Cue a snap of the messenger, Islamophobia envoy Aftab Mali said Muslim Australians had 'endured hatred, abuse, prejudice and violence for far too long'.



Now to shoot, or at least undermine, the message ...

He recommended commissions of inquiry, sweeping changes in government, grants to combat Islamophobia, new laws to protect freedom of religion, action to curb racism and Islamophobia in educational institutions, workplaces, media and sport, along with an untenable proposal for “codes of conduct” for all parliamentarians and training in how to manage Islamophobia.
These envoys are dealing with a social cohesion crisis that extends far beyond multiculturalism, yet also goes to the heart of a multiculturalism failure. The standard multicultural remedies – more support and more funds for diverse communities – look feeble in the face of cultural, religious and ethnic tensions rooted abroad but spilling into our community.
What does the future hold given the huge size of net overseas migration numbers? The old refrain that the tensions in the home country must not be transposed to Australia now look obsolete. Have you visited a capital city at a weekend?
The Scanlon Social Cohesion Report involved 8000 people in a survey buttressed by interviews. A new set of questions was introduced to probe what people think is important to be truly Australian.
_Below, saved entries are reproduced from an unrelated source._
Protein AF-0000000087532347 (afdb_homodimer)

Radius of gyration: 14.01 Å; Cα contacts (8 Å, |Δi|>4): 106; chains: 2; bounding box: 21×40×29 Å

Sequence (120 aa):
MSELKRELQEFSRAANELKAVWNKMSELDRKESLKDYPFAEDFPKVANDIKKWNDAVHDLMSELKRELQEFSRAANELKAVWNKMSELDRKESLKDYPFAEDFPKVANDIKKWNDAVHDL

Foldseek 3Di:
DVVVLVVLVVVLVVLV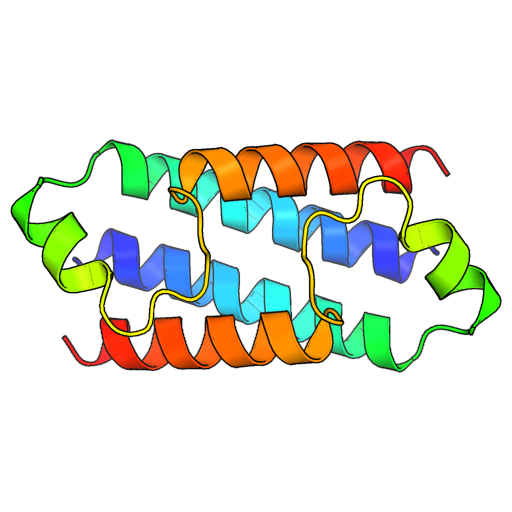VVVVVQVVDDPVVNVVVCVPPPDPDDSNVVSVVSVVVSVVVVVD/DVVCLVVLVVVLVVLVVVVVVQVVDDPVVNVVVCVPPPDPDDSNVVSVVSVVVSVVVVVD

Secondary structure (DSSP, 8-state):
-HHHHHHHHHHHHHHHHHHHHHHH--HHHHHHHTTT---SS-HHHHHHHHHHHHHHHHT-/-HHHHHHHHHHHHHHHHHHHHHHH--HHHHHHHTTT---SS-HHHHHHHHHHHHHHHHT-

Structure (mmCIF, N/CA/C/O backbone):
data_AF-0000000087532347-model_v1
#
loop_
_entity.id
_entity.type
_entity.pdbx_description
1 polymer 'Uncharacterized protein'
#
loop_
_atom_site.group_PDB
_atom_site.id
_atom_site.type_symbol
_atom_site.label_atom_id
_atom_site.label_alt_id
_atom_site.label_comp_id
_atom_site.label_asym_id
_atom_site.label_entity_id
_atom_site.label_seq_id
_atom_site.pdbx_PDB_ins_code
_atom_site.Cartn_x
_atom_site.Cartn_y
_atom_site.Cartn_z
_atom_site.occupancy
_atom_site.B_iso_or_equiv
_atom_site.auth_seq_id
_atom_site.auth_comp_id
_atom_site.auth_asym_id
_atom_site.auth_atom_id
_atom_site.pdbx_PDB_model_num
ATOM 1 N N . MET A 1 1 ? 6.84 -15.867 -9.469 1 78.69 1 MET A N 1
ATOM 2 C CA . MET A 1 1 ? 6.895 -15.547 -8.047 1 78.69 1 MET A CA 1
ATOM 3 C C . MET A 1 1 ? 8.031 -14.57 -7.746 1 78.69 1 MET A C 1
ATOM 5 O O . MET A 1 1 ? 7.883 -13.68 -6.914 1 78.69 1 MET A O 1
ATOM 9 N N . SER A 1 2 ? 8.984 -14.516 -8.664 1 84.56 2 SER A N 1
ATOM 10 C CA . SER A 1 2 ? 10.141 -13.672 -8.367 1 84.56 2 SER A CA 1
ATOM 11 C C . SER A 1 2 ? 9.812 -12.195 -8.562 1 84.56 2 SER A C 1
ATOM 13 O O . SER A 1 2 ? 10.148 -11.359 -7.715 1 84.56 2 SER A O 1
ATOM 15 N N . GLU A 1 3 ? 9.062 -11.938 -9.57 1 91.62 3 GLU A N 1
ATOM 16 C CA . GLU A 1 3 ? 8.711 -10.547 -9.852 1 91.62 3 GLU A CA 1
ATOM 17 C C . GLU A 1 3 ? 7.734 -10.008 -8.812 1 91.62 3 GLU A C 1
ATOM 19 O O . GLU A 1 3 ? 7.848 -8.859 -8.383 1 91.62 3 GLU A O 1
ATOM 24 N N . LEU A 1 4 ? 6.828 -10.852 -8.414 1 93.62 4 LEU A N 1
ATOM 25 C CA . LEU A 1 4 ? 5.879 -10.469 -7.371 1 93.62 4 LEU A CA 1
ATOM 26 C C . LEU A 1 4 ? 6.602 -10.156 -6.066 1 93.62 4 LEU A C 1
ATOM 28 O O . LEU A 1 4 ? 6.316 -9.141 -5.422 1 93.62 4 LEU A O 1
ATOM 32 N N . LYS A 1 5 ? 7.566 -11.023 -5.742 1 94.94 5 LYS A N 1
ATOM 33 C CA . LYS A 1 5 ? 8.297 -10.844 -4.492 1 94.94 5 LYS A CA 1
ATOM 34 C C . LYS A 1 5 ? 9.078 -9.531 -4.496 1 94.94 5 LYS A C 1
ATOM 36 O O . LYS A 1 5 ? 9.109 -8.82 -3.488 1 94.94 5 LYS A O 1
ATOM 41 N N . ARG A 1 6 ? 9.586 -9.219 -5.613 1 96.31 6 ARG A N 1
ATOM 42 C CA . ARG A 1 6 ? 10.352 -7.984 -5.738 1 96.31 6 ARG A CA 1
ATOM 43 C C . ARG A 1 6 ? 9.461 -6.758 -5.586 1 96.31 6 ARG A C 1
ATOM 45 O O . ARG A 1 6 ? 9.758 -5.855 -4.805 1 96.31 6 ARG A O 1
ATOM 52 N N . GLU A 1 7 ? 8.391 -6.746 -6.297 1 97.31 7 GLU A N 1
ATOM 53 C CA . GLU A 1 7 ? 7.5 -5.59 -6.281 1 97.31 7 GLU A CA 1
ATOM 54 C C . GL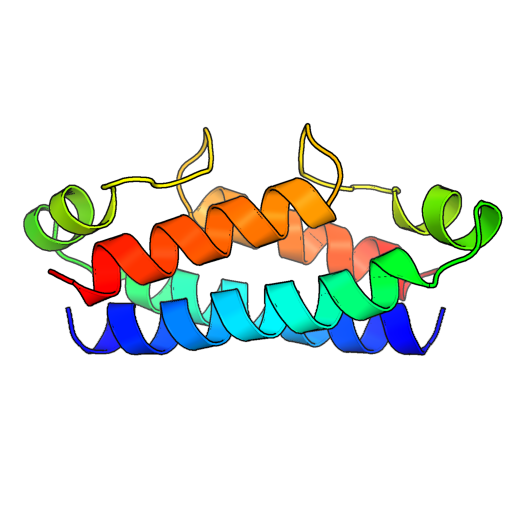U A 1 7 ? 6.793 -5.461 -4.934 1 97.31 7 GLU A C 1
ATOM 56 O O . GLU A 1 7 ? 6.527 -4.348 -4.473 1 97.31 7 GLU A O 1
ATOM 61 N N . LEU A 1 8 ? 6.496 -6.562 -4.34 1 97.44 8 LEU A N 1
ATOM 62 C CA . LEU A 1 8 ? 5.867 -6.516 -3.021 1 97.44 8 LEU A CA 1
ATOM 63 C C . LEU A 1 8 ? 6.84 -5.992 -1.973 1 97.44 8 LEU A C 1
ATOM 65 O O . LEU A 1 8 ? 6.438 -5.277 -1.05 1 97.44 8 LEU A O 1
ATOM 69 N N . GLN A 1 9 ? 8.078 -6.348 -2.082 1 97.75 9 GLN A N 1
ATOM 70 C CA . GLN A 1 9 ? 9.086 -5.809 -1.182 1 97.75 9 GLN A CA 1
ATOM 71 C C . GLN A 1 9 ? 9.172 -4.289 -1.302 1 97.75 9 GLN A C 1
ATOM 73 O O . GLN A 1 9 ? 9.273 -3.586 -0.294 1 97.75 9 GLN A O 1
ATOM 78 N N . GLU A 1 10 ? 9.172 -3.791 -2.488 1 98.38 10 GLU A N 1
ATOM 79 C CA . GLU A 1 10 ? 9.211 -2.35 -2.713 1 98.38 10 GLU A CA 1
ATOM 80 C C . GLU A 1 10 ? 7.965 -1.672 -2.156 1 98.38 10 GLU A C 1
ATOM 82 O O . GLU A 1 10 ? 8.047 -0.594 -1.563 1 98.38 10 GLU A O 1
ATOM 87 N N . PHE A 1 11 ? 6.777 -2.33 -2.367 1 98.75 11 PHE A N 1
ATOM 88 C CA . PHE A 1 11 ? 5.52 -1.827 -1.832 1 98.75 11 PHE A CA 1
ATOM 89 C C . PHE A 1 11 ? 5.562 -1.771 -0.31 1 98.75 11 PHE A C 1
ATOM 91 O O . PHE A 1 11 ? 5.18 -0.765 0.291 1 98.75 11 PHE A O 1
ATOM 98 N N . SER A 1 12 ? 6.105 -2.762 0.285 1 98.69 12 SER A N 1
ATOM 99 C CA . SER A 1 12 ? 6.254 -2.818 1.736 1 98.69 12 SER A CA 1
ATOM 100 C C . SER A 1 12 ? 7.219 -1.75 2.234 1 98.69 12 SER A C 1
ATOM 102 O O . SER A 1 12 ? 6.961 -1.093 3.244 1 98.69 12 SER A O 1
ATOM 104 N N . ARG A 1 13 ? 8.328 -1.578 1.59 1 98.62 13 ARG A N 1
ATOM 105 C CA . ARG A 1 13 ? 9.305 -0.56 1.965 1 98.62 13 ARG A CA 1
ATOM 106 C C . ARG A 1 13 ? 8.688 0.835 1.903 1 98.62 13 ARG A C 1
ATOM 108 O O . ARG A 1 13 ? 8.859 1.635 2.826 1 98.62 13 ARG A O 1
ATOM 115 N N . ALA A 1 14 ? 8.008 1.13 0.803 1 98.69 14 ALA A N 1
ATOM 116 C CA . ALA A 1 14 ? 7.363 2.43 0.637 1 98.69 14 ALA A CA 1
ATOM 117 C C . ALA A 1 14 ? 6.32 2.67 1.728 1 98.69 14 ALA A C 1
ATOM 119 O O . ALA A 1 14 ? 6.184 3.787 2.229 1 98.69 14 ALA A O 1
ATOM 120 N N . ALA A 1 15 ? 5.594 1.6 2.061 1 98.69 15 ALA A N 1
ATOM 121 C CA . ALA A 1 15 ? 4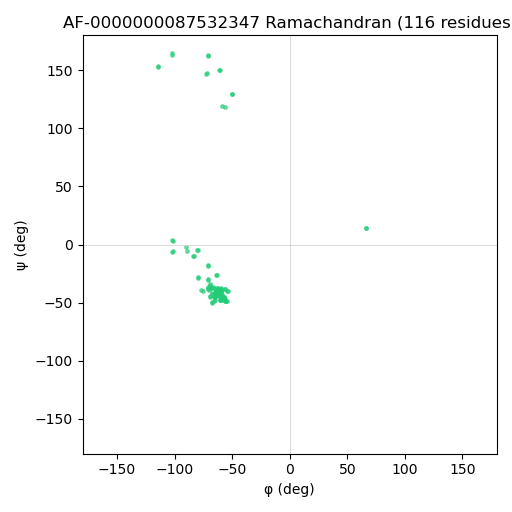.621 1.707 3.145 1 98.69 15 ALA A CA 1
ATOM 122 C C . ALA A 1 15 ? 5.305 2.068 4.461 1 98.69 15 ALA A C 1
ATOM 124 O O . ALA A 1 15 ? 4.793 2.889 5.227 1 98.69 15 ALA A O 1
ATOM 125 N N . ASN A 1 16 ? 6.434 1.438 4.703 1 98.62 16 ASN A N 1
ATOM 126 C CA . ASN A 1 16 ? 7.164 1.696 5.941 1 98.62 16 ASN A CA 1
ATOM 127 C C . ASN A 1 16 ? 7.676 3.133 6 1 98.62 16 ASN A C 1
ATOM 129 O O . ASN A 1 16 ? 7.652 3.762 7.059 1 98.62 16 ASN A O 1
ATOM 133 N N . GLU A 1 17 ? 8.172 3.613 4.914 1 98.5 17 GLU A N 1
ATOM 134 C CA . GLU A 1 17 ? 8.641 4.996 4.859 1 98.5 17 GLU A CA 1
ATOM 135 C C . GLU A 1 17 ? 7.488 5.977 5.074 1 98.5 17 GLU A C 1
ATOM 137 O O . GLU A 1 17 ? 7.637 6.973 5.785 1 98.5 17 GLU A O 1
ATOM 142 N N . LEU A 1 18 ? 6.367 5.727 4.48 1 97.88 18 LEU A N 1
ATOM 143 C CA . LEU A 1 18 ? 5.188 6.562 4.684 1 97.88 18 LEU A CA 1
ATOM 144 C C . LEU A 1 18 ? 4.738 6.523 6.141 1 97.88 18 LEU A C 1
ATOM 146 O O . LEU A 1 18 ? 4.355 7.555 6.703 1 97.88 18 LEU A O 1
ATOM 150 N N . LYS A 1 19 ? 4.801 5.352 6.73 1 97.75 19 LYS A N 1
ATOM 151 C CA . LYS A 1 19 ? 4.449 5.191 8.141 1 97.75 19 LYS A CA 1
ATOM 152 C C . LYS A 1 19 ? 5.309 6.094 9.023 1 97.75 19 LYS A C 1
ATOM 154 O O . LYS A 1 19 ? 4.805 6.715 9.961 1 97.75 19 LYS A O 1
ATOM 159 N N . ALA A 1 20 ? 6.559 6.102 8.742 1 97.56 20 ALA A N 1
ATOM 160 C CA . ALA A 1 20 ? 7.473 6.922 9.531 1 97.56 20 ALA A CA 1
ATOM 161 C C . ALA A 1 20 ? 7.074 8.398 9.477 1 97.56 20 ALA A C 1
ATOM 163 O O . ALA A 1 20 ? 7.094 9.086 10.5 1 97.56 20 ALA A O 1
ATOM 164 N N . VAL A 1 21 ? 6.738 8.844 8.336 1 96.06 21 VAL A N 1
ATOM 165 C CA . VAL A 1 21 ? 6.309 10.227 8.164 1 96.06 21 VAL A CA 1
ATOM 166 C C . VAL A 1 21 ? 4.953 10.438 8.836 1 96.06 21 VAL A C 1
ATOM 168 O O . VAL A 1 21 ? 4.738 11.445 9.508 1 96.06 21 VAL A O 1
ATOM 171 N N . TRP A 1 22 ? 4.082 9.5 8.617 1 95 22 TRP A N 1
ATOM 172 C CA . TRP A 1 22 ? 2.746 9.523 9.195 1 95 22 TRP A CA 1
ATOM 173 C C . TRP A 1 22 ? 2.816 9.672 10.719 1 95 22 TRP A C 1
ATOM 175 O O . TRP A 1 22 ? 2.051 10.43 11.305 1 95 22 TRP A O 1
ATOM 185 N N . ASN A 1 23 ? 3.762 9 11.328 1 95.19 23 ASN A N 1
ATOM 186 C CA . ASN A 1 23 ? 3.904 8.977 12.781 1 95.19 23 ASN A CA 1
ATOM 187 C C . ASN A 1 23 ? 4.391 10.312 13.32 1 95.19 23 ASN A C 1
ATOM 189 O O . ASN A 1 23 ? 4.227 10.609 14.5 1 95.19 23 ASN A O 1
ATOM 193 N N . LYS A 1 24 ? 4.938 11.125 12.508 1 94.44 24 LYS A N 1
ATOM 194 C CA . LYS A 1 24 ? 5.52 12.391 12.945 1 94.44 24 LYS A CA 1
ATOM 195 C C . LYS A 1 24 ? 4.59 13.562 12.641 1 94.44 24 LYS A C 1
ATOM 197 O O . LYS A 1 24 ? 4.863 14.695 13.039 1 94.44 24 LYS A O 1
ATOM 202 N N . MET A 1 25 ? 3.566 13.312 12 1 91.62 25 MET A N 1
ATOM 203 C CA . MET A 1 25 ? 2.666 14.367 11.531 1 91.62 25 MET A CA 1
ATOM 204 C C . MET A 1 25 ? 1.879 14.961 12.695 1 91.62 25 MET A C 1
ATOM 206 O O . MET A 1 25 ? 1.515 14.25 13.633 1 91.62 25 MET A O 1
ATOM 210 N N . SER A 1 26 ? 1.63 16.203 12.547 1 89.62 26 SER A N 1
ATOM 211 C CA . SER A 1 26 ? 0.73 16.859 13.5 1 89.62 26 SER A CA 1
ATOM 212 C C . SER A 1 26 ? -0.708 16.391 13.297 1 89.62 26 SER A C 1
ATOM 214 O O . SER A 1 26 ? -1.044 15.812 12.266 1 89.62 26 SER A O 1
ATOM 216 N N . GLU A 1 27 ? -1.44 16.656 14.32 1 87.38 27 GLU A N 1
ATOM 217 C CA . GLU A 1 27 ? -2.85 16.281 14.242 1 87.38 27 GLU A CA 1
ATOM 218 C C . GLU A 1 27 ? -3.549 16.984 13.086 1 87.38 27 GLU A C 1
ATOM 220 O O . GLU A 1 27 ? -4.379 16.391 12.398 1 87.38 27 GLU A O 1
ATOM 225 N N . LEU A 1 28 ? -3.242 18.25 12.844 1 85.12 28 LEU A N 1
ATOM 226 C CA . LEU A 1 28 ? -3.852 19.031 11.773 1 85.12 28 LEU A CA 1
ATOM 227 C C . LEU A 1 28 ? -3.48 18.469 10.406 1 85.12 28 LEU A C 1
ATOM 229 O O . LEU A 1 28 ? -4.348 18.266 9.555 1 85.12 28 LEU A O 1
ATOM 233 N N . ASP A 1 29 ? -2.213 18.188 10.141 1 84.69 29 ASP A N 1
ATOM 234 C CA . ASP A 1 29 ? -1.747 17.609 8.875 1 84.69 29 ASP A CA 1
ATOM 235 C C . ASP A 1 29 ? -2.395 16.25 8.617 1 84.69 29 ASP A C 1
ATOM 237 O O . ASP A 1 29 ? -2.754 15.938 7.484 1 84.69 29 ASP A O 1
ATOM 241 N N . ARG A 1 30 ? -2.57 15.5 9.672 1 87.75 30 ARG A N 1
ATOM 242 C CA . ARG A 1 30 ? -3.174 14.18 9.555 1 87.75 30 ARG A CA 1
ATOM 243 C C . ARG A 1 30 ? -4.629 14.273 9.109 1 87.75 30 ARG A C 1
ATOM 245 O O . ARG A 1 30 ? -5.062 13.539 8.219 1 87.75 30 ARG A O 1
ATOM 252 N N . LYS A 1 31 ? -5.324 15.172 9.727 1 89.94 31 LYS A N 1
ATOM 253 C CA . LYS A 1 31 ? -6.73 15.352 9.383 1 89.94 31 LYS A CA 1
ATOM 254 C C . LYS A 1 31 ? -6.891 15.734 7.914 1 89.94 31 LYS A C 1
ATOM 256 O O . LYS A 1 31 ? -7.766 15.203 7.223 1 89.94 31 LYS A O 1
ATOM 261 N N . GLU A 1 32 ? -6.035 16.562 7.414 1 88.81 32 GLU A N 1
ATOM 262 C CA . GLU A 1 32 ? -6.102 17.016 6.027 1 88.81 32 GLU A CA 1
ATOM 263 C C . GLU A 1 32 ? -5.73 15.891 5.062 1 88.81 32 GLU A C 1
ATOM 265 O O . GLU A 1 32 ? -6.258 15.82 3.951 1 88.81 32 GLU A O 1
ATOM 270 N N . SER A 1 33 ? -4.883 15.023 5.535 1 90.25 33 SER A N 1
ATOM 271 C CA . SER A 1 33 ? -4.359 13.961 4.688 1 90.25 33 SER A CA 1
ATOM 272 C C . SER A 1 33 ? -5.352 12.805 4.574 1 90.25 33 SER A C 1
ATOM 274 O O . SER A 1 33 ? -5.184 11.914 3.74 1 90.25 33 SER A O 1
ATOM 276 N N . LEU A 1 34 ? -6.438 12.914 5.316 1 92.94 34 LEU A N 1
ATOM 277 C CA . LEU A 1 34 ? -7.383 11.805 5.367 1 92.94 34 LEU A CA 1
ATOM 278 C C . LEU A 1 34 ? -8.422 11.93 4.258 1 92.94 34 LEU A C 1
ATOM 280 O O . LEU A 1 34 ? -9.258 11.039 4.09 1 92.94 34 LEU A O 1
ATOM 284 N N . LYS A 1 35 ? -8.344 13 3.586 1 88.94 35 LYS A N 1
ATOM 285 C CA . LYS A 1 35 ? -9.203 13.117 2.412 1 88.94 35 LYS A CA 1
ATOM 286 C C . LYS A 1 35 ? -8.969 11.953 1.448 1 88.94 35 LYS A C 1
ATOM 288 O O . LYS A 1 35 ? -7.84 11.727 1.008 1 88.94 35 LYS A O 1
ATOM 293 N N . ASP A 1 36 ? -9.977 11.047 1.124 1 92 36 ASP A N 1
ATOM 294 C CA . ASP A 1 36 ? -9.977 9.906 0.219 1 92 36 ASP A CA 1
ATOM 295 C C . ASP A 1 36 ? -9.055 8.805 0.725 1 92 36 ASP A C 1
ATOM 297 O O . ASP A 1 36 ? -8.508 8.031 -0.066 1 92 36 ASP A O 1
ATOM 301 N N . TYR A 1 37 ? -8.688 8.953 1.968 1 96 37 TYR A N 1
ATOM 302 C CA . TYR A 1 37 ? -7.965 7.848 2.592 1 96 37 TYR A CA 1
ATOM 303 C C . TYR A 1 37 ? -8.695 6.527 2.377 1 96 37 TYR A C 1
ATOM 305 O O . TYR A 1 37 ? -9.867 6.395 2.732 1 96 37 TYR A O 1
ATOM 313 N N . PRO A 1 38 ? -8.008 5.594 1.942 1 96 38 PRO A N 1
ATOM 314 C CA . PRO A 1 38 ? -8.742 4.449 1.394 1 96 38 PRO A CA 1
ATOM 315 C C . PRO A 1 38 ? -8.805 3.271 2.363 1 96 38 PRO A C 1
ATOM 317 O O . PRO A 1 38 ? -9.352 2.219 2.023 1 96 38 PRO A O 1
ATOM 320 N N . PHE A 1 39 ? -8.328 3.316 3.539 1 96.62 39 PHE A N 1
ATOM 321 C CA . PHE A 1 39 ? -8.258 2.168 4.434 1 96.62 39 PHE A CA 1
ATOM 322 C C . PHE A 1 39 ? -9.164 2.365 5.645 1 96.62 39 PHE A C 1
ATOM 324 O O . PHE A 1 39 ? -9.453 3.5 6.027 1 96.62 39 PHE A O 1
ATOM 331 N N . ALA A 1 40 ? -9.594 1.316 6.18 1 93.44 40 ALA A N 1
ATOM 332 C CA . ALA A 1 40 ? -10.477 1.362 7.344 1 93.44 40 ALA A CA 1
ATOM 333 C C . ALA A 1 40 ? -9.68 1.603 8.625 1 93.44 40 ALA A C 1
ATOM 335 O O . ALA A 1 40 ? -10.195 2.176 9.586 1 93.44 40 ALA A O 1
ATOM 336 N N . GLU A 1 41 ? -8.461 1.189 8.625 1 94.94 41 GLU A N 1
ATOM 337 C CA . GLU A 1 41 ? -7.586 1.287 9.789 1 94.94 41 GLU A CA 1
ATOM 338 C C . GLU A 1 41 ? -6.598 2.441 9.648 1 94.94 41 GLU A C 1
ATOM 340 O O . GLU A 1 41 ? -6.414 2.975 8.555 1 94.94 41 GLU A O 1
ATOM 345 N N . ASP A 1 42 ? -6 2.807 10.859 1 94.56 42 ASP A N 1
ATOM 346 C CA . ASP A 1 42 ? -4.922 3.787 10.812 1 94.56 42 ASP A CA 1
ATOM 347 C C . ASP A 1 42 ? -3.754 3.279 9.977 1 94.56 42 ASP A C 1
ATOM 349 O O . ASP A 1 42 ? -3.463 2.08 9.961 1 94.56 42 ASP A O 1
ATOM 353 N N . PHE A 1 43 ? -3.008 4.188 9.336 1 97 43 PHE A N 1
ATOM 354 C CA . PHE A 1 43 ? -2.025 3.793 8.336 1 97 43 PHE A CA 1
ATOM 355 C C . PHE A 1 43 ? -0.924 2.945 8.961 1 97 43 PHE A C 1
ATOM 357 O O . PHE A 1 43 ? -0.457 1.98 8.359 1 97 43 PHE A O 1
ATOM 364 N N . PRO A 1 44 ? -0.416 3.227 10.203 1 97.81 44 PRO A N 1
ATOM 365 C CA . PRO A 1 44 ? 0.623 2.371 10.781 1 97.81 44 PRO A CA 1
ATOM 366 C C . PRO A 1 44 ? 0.204 0.905 10.859 1 97.81 44 PRO A C 1
ATOM 368 O O . PRO A 1 44 ? 1.018 0.012 10.609 1 97.81 44 PRO A O 1
ATOM 371 N N . LYS A 1 45 ? -1.024 0.688 11.172 1 97.94 45 LYS A N 1
ATOM 372 C CA . LYS A 1 45 ? -1.507 -0.69 11.188 1 97.94 45 LYS A CA 1
ATOM 373 C C . LYS A 1 45 ? -1.528 -1.283 9.781 1 97.94 45 LYS A C 1
ATOM 375 O O . LYS A 1 45 ? -1.166 -2.445 9.594 1 97.94 45 LYS A O 1
ATOM 380 N N . VAL A 1 46 ? -1.994 -0.485 8.805 1 98.19 46 VAL A N 1
ATOM 381 C CA . VAL A 1 46 ? -1.997 -0.912 7.41 1 98.19 46 VAL A CA 1
ATOM 382 C C . VAL A 1 46 ? -0.582 -1.294 6.98 1 98.19 46 VAL A C 1
ATOM 384 O O . VAL A 1 46 ? -0.369 -2.361 6.406 1 98.19 46 VAL A O 1
ATOM 387 N N . ALA A 1 47 ? 0.402 -0.458 7.305 1 98.69 47 ALA A N 1
ATOM 388 C CA . ALA A 1 47 ? 1.795 -0.702 6.938 1 98.69 47 ALA A CA 1
ATOM 389 C C . ALA A 1 47 ? 2.309 -1.993 7.566 1 98.69 47 ALA A C 1
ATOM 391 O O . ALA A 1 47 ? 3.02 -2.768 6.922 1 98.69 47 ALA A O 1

The results show people to be broadly inclusive and to see Australian identity in expansive terms.
For example, Australianness was only weakly related to being born in this country, testifying to our migrant tradition. Religion, in this case mainly Christianity, was relatively unimportant in Australian nationality. English language and sharing Australian customs and traditions (though undefined) rated as important.
A total of 86 per cent of people said “in the modern world, maintaining the Australian way of life and culture is important”. But the report warns: “The extent of national pride and belonging has declined significantly over time.”
The proportion of people taking great pride in the Australian way of life and culture has declined 14 percentage points since July 2020 while the proportion who have a greater sense of belonging in Australia has declined 16 percentage points since July 2020.
Such sentiments can be driven by many factors, from financial hardship to distrust of elites. But multiculturalism is integral to the mix.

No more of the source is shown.